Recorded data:
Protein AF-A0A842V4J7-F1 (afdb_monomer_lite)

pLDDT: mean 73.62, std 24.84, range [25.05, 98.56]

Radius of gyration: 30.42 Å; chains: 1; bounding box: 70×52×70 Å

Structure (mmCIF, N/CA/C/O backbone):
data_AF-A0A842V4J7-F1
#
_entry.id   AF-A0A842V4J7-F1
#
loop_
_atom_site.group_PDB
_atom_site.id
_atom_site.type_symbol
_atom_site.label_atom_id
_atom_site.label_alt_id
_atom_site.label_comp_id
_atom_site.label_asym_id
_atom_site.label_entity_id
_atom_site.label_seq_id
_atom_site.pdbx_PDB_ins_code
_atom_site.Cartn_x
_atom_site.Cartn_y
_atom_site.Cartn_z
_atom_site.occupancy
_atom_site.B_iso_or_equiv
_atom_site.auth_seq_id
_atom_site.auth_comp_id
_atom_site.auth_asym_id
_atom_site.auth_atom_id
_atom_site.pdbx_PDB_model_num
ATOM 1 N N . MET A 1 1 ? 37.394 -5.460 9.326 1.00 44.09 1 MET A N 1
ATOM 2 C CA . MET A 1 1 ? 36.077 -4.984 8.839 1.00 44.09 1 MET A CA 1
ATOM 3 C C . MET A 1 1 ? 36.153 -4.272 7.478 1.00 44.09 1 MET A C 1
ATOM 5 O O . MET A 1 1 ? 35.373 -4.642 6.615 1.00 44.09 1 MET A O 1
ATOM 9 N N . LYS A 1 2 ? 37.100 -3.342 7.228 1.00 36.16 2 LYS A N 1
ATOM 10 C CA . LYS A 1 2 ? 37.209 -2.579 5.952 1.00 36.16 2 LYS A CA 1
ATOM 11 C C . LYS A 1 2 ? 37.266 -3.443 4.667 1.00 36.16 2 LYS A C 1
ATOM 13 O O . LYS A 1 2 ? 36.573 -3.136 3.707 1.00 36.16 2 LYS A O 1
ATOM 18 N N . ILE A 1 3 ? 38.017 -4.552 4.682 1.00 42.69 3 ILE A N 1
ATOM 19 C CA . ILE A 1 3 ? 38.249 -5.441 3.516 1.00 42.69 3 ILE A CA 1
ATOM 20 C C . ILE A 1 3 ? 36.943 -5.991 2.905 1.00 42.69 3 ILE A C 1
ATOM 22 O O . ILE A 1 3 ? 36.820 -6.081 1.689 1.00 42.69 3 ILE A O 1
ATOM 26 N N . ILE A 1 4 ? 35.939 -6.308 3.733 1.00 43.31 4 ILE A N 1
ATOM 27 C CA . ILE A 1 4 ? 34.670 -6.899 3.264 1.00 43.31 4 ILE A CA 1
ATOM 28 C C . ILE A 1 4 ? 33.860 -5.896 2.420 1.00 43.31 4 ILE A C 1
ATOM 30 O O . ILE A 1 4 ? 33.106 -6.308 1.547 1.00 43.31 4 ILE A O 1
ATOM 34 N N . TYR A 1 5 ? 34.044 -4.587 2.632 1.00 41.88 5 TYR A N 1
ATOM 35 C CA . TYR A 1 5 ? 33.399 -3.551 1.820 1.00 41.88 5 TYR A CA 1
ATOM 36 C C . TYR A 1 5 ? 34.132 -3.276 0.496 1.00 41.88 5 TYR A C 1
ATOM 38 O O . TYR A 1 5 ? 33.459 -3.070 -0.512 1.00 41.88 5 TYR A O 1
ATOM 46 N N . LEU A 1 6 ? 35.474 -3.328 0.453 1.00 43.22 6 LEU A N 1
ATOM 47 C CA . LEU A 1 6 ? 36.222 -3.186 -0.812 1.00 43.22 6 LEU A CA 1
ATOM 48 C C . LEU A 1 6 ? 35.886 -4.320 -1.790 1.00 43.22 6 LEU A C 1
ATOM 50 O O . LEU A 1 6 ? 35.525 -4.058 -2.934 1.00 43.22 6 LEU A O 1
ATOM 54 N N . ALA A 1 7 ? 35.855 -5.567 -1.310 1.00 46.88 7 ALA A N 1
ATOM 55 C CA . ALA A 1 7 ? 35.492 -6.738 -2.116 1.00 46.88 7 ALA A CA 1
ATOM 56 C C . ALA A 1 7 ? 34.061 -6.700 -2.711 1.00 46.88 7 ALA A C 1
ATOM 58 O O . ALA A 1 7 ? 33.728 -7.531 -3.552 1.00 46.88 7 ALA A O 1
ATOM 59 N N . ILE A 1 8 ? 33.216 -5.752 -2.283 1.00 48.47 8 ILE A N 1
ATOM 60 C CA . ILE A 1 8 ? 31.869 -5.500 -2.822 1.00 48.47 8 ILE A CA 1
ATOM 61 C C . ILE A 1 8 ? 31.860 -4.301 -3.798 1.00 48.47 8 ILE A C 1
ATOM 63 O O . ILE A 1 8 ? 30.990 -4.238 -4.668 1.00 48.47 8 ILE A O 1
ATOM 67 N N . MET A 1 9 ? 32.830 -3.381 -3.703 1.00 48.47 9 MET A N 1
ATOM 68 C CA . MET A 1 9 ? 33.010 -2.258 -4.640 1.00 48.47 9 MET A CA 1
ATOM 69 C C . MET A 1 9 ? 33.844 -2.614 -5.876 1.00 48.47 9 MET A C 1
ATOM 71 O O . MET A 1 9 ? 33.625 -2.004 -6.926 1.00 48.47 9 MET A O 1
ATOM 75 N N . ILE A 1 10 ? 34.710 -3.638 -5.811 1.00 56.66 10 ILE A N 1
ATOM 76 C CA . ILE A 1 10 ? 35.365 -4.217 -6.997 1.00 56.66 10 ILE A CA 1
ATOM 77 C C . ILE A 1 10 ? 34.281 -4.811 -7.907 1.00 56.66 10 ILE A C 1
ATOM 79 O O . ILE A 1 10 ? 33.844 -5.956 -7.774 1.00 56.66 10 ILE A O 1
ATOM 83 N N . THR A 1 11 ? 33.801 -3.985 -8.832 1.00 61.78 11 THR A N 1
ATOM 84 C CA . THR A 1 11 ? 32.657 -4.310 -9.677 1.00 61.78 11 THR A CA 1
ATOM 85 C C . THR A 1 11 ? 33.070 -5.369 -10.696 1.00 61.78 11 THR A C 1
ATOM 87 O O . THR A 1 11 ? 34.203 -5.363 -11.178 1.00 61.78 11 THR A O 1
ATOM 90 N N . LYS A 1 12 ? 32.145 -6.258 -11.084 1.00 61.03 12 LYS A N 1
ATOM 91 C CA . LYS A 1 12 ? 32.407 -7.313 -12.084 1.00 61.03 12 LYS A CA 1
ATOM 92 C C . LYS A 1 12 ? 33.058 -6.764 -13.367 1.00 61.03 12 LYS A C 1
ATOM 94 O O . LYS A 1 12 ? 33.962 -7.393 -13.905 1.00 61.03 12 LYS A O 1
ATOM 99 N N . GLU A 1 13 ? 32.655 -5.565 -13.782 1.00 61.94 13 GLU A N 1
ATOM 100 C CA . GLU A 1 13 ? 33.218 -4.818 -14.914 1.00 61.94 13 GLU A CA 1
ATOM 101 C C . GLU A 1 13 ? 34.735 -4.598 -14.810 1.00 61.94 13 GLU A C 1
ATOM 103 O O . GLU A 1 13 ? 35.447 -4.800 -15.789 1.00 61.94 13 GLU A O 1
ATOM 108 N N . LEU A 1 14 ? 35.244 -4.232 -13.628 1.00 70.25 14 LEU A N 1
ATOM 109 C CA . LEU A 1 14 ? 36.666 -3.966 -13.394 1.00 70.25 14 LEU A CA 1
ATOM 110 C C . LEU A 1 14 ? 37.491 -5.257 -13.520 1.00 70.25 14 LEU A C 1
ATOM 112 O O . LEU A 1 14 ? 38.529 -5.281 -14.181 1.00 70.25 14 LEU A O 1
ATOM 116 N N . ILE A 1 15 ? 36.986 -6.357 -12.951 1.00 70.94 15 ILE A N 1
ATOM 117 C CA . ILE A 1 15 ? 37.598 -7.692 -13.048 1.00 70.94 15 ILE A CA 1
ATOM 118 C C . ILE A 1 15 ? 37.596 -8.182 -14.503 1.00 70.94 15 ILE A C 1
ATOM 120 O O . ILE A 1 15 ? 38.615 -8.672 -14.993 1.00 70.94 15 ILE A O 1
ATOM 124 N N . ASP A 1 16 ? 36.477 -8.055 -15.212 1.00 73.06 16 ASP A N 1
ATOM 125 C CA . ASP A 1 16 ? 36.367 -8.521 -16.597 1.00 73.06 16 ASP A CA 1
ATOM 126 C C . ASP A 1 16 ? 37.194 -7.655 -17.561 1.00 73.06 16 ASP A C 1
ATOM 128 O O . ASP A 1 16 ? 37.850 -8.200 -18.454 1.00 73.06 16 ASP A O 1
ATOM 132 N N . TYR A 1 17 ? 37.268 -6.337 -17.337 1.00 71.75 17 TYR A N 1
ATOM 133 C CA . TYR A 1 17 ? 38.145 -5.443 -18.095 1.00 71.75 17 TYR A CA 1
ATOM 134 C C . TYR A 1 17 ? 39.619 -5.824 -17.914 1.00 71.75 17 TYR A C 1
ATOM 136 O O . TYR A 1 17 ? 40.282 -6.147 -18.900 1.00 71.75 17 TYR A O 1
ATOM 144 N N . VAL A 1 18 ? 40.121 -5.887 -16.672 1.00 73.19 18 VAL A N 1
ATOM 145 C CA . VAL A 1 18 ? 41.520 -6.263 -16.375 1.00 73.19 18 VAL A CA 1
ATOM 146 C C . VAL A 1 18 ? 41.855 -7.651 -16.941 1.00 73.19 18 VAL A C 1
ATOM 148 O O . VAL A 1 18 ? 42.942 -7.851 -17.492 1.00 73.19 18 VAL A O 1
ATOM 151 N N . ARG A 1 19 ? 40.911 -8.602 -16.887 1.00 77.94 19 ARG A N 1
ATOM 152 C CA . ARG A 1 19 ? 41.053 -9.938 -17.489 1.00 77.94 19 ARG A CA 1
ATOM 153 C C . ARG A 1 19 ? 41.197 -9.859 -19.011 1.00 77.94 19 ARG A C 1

...

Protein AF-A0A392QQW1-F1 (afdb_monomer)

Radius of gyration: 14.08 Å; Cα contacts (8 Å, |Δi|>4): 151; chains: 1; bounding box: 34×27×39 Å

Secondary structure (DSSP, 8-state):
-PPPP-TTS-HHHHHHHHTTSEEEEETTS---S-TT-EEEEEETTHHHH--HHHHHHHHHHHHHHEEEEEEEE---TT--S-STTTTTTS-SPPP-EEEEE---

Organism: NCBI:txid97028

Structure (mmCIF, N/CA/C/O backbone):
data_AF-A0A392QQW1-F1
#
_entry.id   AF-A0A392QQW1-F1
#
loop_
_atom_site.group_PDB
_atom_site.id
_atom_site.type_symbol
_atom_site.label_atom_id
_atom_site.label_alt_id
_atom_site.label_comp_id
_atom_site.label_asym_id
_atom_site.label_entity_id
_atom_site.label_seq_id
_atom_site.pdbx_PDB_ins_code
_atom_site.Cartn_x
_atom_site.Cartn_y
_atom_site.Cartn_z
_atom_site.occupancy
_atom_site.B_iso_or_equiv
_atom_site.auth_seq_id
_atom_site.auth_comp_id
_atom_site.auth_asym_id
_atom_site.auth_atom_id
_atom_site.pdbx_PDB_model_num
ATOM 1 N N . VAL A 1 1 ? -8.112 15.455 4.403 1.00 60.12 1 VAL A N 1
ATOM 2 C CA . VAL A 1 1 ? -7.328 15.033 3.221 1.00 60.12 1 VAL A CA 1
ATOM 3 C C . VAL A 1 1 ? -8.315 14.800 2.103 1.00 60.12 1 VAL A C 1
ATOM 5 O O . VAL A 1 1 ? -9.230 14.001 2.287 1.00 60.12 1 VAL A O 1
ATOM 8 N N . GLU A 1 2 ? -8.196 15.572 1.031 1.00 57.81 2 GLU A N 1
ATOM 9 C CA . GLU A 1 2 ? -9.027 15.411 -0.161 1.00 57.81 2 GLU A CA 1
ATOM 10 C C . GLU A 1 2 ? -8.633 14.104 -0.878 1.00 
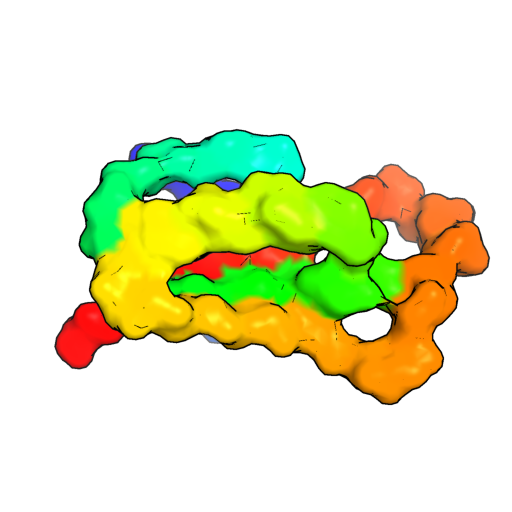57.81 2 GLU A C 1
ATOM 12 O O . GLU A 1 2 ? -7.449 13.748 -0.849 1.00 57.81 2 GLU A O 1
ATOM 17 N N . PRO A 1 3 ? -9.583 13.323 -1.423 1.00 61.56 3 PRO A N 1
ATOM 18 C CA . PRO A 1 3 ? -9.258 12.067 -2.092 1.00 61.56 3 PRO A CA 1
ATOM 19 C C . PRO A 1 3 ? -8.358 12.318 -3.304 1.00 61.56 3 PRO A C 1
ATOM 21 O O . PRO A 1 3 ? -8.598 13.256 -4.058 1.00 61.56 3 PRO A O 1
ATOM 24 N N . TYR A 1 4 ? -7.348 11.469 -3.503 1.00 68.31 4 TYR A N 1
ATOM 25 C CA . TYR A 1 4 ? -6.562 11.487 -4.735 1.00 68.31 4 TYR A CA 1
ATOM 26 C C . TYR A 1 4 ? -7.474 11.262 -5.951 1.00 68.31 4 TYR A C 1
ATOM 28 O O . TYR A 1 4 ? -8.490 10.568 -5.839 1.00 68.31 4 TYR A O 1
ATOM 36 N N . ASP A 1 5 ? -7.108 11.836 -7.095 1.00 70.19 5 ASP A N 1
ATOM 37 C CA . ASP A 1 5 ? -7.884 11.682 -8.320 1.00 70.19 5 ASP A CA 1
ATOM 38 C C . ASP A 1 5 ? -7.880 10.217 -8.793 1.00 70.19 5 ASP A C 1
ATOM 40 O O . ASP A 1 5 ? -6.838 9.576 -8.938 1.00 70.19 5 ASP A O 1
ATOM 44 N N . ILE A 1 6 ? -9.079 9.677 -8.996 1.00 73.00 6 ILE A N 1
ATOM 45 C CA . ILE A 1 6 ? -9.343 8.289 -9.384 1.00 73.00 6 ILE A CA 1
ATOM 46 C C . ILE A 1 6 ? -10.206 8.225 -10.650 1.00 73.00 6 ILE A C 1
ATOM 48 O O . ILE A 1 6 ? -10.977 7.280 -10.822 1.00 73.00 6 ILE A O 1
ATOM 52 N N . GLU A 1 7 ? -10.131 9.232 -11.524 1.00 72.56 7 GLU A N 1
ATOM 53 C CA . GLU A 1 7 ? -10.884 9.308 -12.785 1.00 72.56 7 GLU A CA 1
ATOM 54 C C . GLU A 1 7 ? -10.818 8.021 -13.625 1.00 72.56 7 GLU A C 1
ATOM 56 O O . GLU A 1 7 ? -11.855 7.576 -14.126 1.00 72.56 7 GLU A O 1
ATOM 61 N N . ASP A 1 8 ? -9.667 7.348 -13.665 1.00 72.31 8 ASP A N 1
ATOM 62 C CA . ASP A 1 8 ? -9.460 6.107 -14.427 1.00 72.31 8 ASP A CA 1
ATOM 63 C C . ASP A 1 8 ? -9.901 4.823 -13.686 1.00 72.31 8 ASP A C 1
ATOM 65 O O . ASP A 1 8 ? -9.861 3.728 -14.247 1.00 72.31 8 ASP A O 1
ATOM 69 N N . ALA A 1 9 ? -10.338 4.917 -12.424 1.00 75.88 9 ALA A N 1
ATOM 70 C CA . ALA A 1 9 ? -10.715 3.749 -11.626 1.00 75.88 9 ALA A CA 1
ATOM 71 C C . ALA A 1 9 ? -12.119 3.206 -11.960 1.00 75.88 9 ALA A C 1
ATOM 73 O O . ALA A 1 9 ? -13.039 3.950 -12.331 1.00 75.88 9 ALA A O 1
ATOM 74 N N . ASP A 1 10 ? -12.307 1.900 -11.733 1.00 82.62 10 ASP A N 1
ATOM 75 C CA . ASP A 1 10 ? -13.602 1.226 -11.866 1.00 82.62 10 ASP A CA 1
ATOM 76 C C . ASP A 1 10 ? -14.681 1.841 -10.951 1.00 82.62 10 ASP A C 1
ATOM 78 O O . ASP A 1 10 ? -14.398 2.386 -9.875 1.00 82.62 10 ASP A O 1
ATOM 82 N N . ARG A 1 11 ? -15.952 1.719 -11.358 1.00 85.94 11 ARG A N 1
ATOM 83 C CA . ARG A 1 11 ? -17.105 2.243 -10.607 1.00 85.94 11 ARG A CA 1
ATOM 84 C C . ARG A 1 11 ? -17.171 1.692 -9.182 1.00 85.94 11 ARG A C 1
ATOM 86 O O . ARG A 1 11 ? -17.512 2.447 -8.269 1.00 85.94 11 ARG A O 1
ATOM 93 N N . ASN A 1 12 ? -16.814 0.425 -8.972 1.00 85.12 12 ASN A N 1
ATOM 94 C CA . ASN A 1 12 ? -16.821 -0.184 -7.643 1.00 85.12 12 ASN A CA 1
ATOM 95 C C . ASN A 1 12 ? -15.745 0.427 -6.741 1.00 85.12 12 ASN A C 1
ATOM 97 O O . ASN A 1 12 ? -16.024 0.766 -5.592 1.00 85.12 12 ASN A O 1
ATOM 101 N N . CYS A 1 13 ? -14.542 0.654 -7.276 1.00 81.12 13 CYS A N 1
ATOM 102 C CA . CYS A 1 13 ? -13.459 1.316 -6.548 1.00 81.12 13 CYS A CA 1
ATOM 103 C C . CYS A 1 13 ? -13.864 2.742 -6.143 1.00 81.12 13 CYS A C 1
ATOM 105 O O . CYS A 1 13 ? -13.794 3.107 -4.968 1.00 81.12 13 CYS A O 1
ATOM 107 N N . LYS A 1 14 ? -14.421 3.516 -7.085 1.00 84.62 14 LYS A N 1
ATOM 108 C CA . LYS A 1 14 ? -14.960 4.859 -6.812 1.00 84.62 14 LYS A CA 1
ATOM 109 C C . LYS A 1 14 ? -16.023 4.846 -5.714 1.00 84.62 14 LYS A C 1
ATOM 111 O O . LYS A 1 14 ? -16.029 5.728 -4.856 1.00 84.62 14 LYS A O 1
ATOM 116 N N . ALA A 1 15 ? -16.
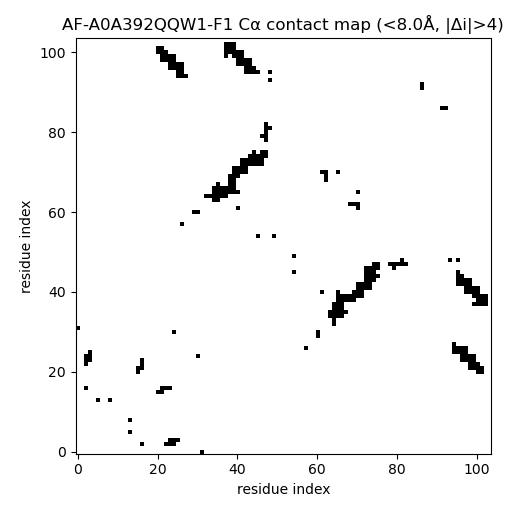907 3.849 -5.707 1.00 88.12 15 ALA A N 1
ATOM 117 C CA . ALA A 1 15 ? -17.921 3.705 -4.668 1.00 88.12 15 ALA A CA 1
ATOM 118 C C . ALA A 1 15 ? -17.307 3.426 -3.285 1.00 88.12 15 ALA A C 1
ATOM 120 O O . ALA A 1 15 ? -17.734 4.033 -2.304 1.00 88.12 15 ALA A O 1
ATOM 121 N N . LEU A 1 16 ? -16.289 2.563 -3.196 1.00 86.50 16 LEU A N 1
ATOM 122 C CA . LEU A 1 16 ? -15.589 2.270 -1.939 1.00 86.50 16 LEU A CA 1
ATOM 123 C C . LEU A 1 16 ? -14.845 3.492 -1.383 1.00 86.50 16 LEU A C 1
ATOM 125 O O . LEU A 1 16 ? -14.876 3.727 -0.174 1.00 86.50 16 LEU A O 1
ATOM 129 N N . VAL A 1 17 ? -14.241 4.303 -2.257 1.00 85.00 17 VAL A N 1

Your instructions: All lines above from the one with "ATOM 128 O O" to the one with "ATOM 153 C C", inclusive, should be copied exactly, and no other lines.

Solution:
ATOM 128 O O . ASP A 1 16 ? 37.850 -8.200 -18.454 1.00 73.06 16 ASP A O 1
ATOM 132 N N . TYR A 1 17 ? 37.268 -6.337 -17.337 1.00 71.75 17 TYR A N 1
ATOM 133 C CA . TYR A 1 17 ? 38.145 -5.443 -18.095 1.00 71.75 17 TYR A CA 1
ATOM 134 C C . TYR A 1 17 ? 39.619 -5.824 -17.914 1.00 71.75 17 TYR A C 1
ATOM 136 O O . TYR A 1 17 ? 40.282 -6.147 -18.900 1.00 71.75 17 TYR A O 1
ATOM 144 N N . VAL A 1 18 ? 40.121 -5.887 -16.672 1.00 73.19 18 VAL A N 1
ATOM 145 C CA . VAL A 1 18 ? 41.520 -6.263 -16.375 1.00 73.19 18 VAL A CA 1
ATOM 146 C C . VAL A 1 18 ? 41.855 -7.651 -16.941 1.00 73.19 18 VAL A C 1
ATOM 148 O O . VAL A 1 18 ? 42.942 -7.851 -17.492 1.00 73.19 18 VAL A O 1
ATOM 151 N N . ARG A 1 19 ? 40.911 -8.602 -16.887 1.00 77.94 19 ARG A N 1
ATOM 152 C CA . ARG A 1 19 ? 41.053 -9.938 -17.489 1.00 77.94 19 ARG A CA 1
ATOM 153 C C . ARG A 1 19 ? 41.197 -9.859 -19.011 1.00 77.94 19 ARG A C 1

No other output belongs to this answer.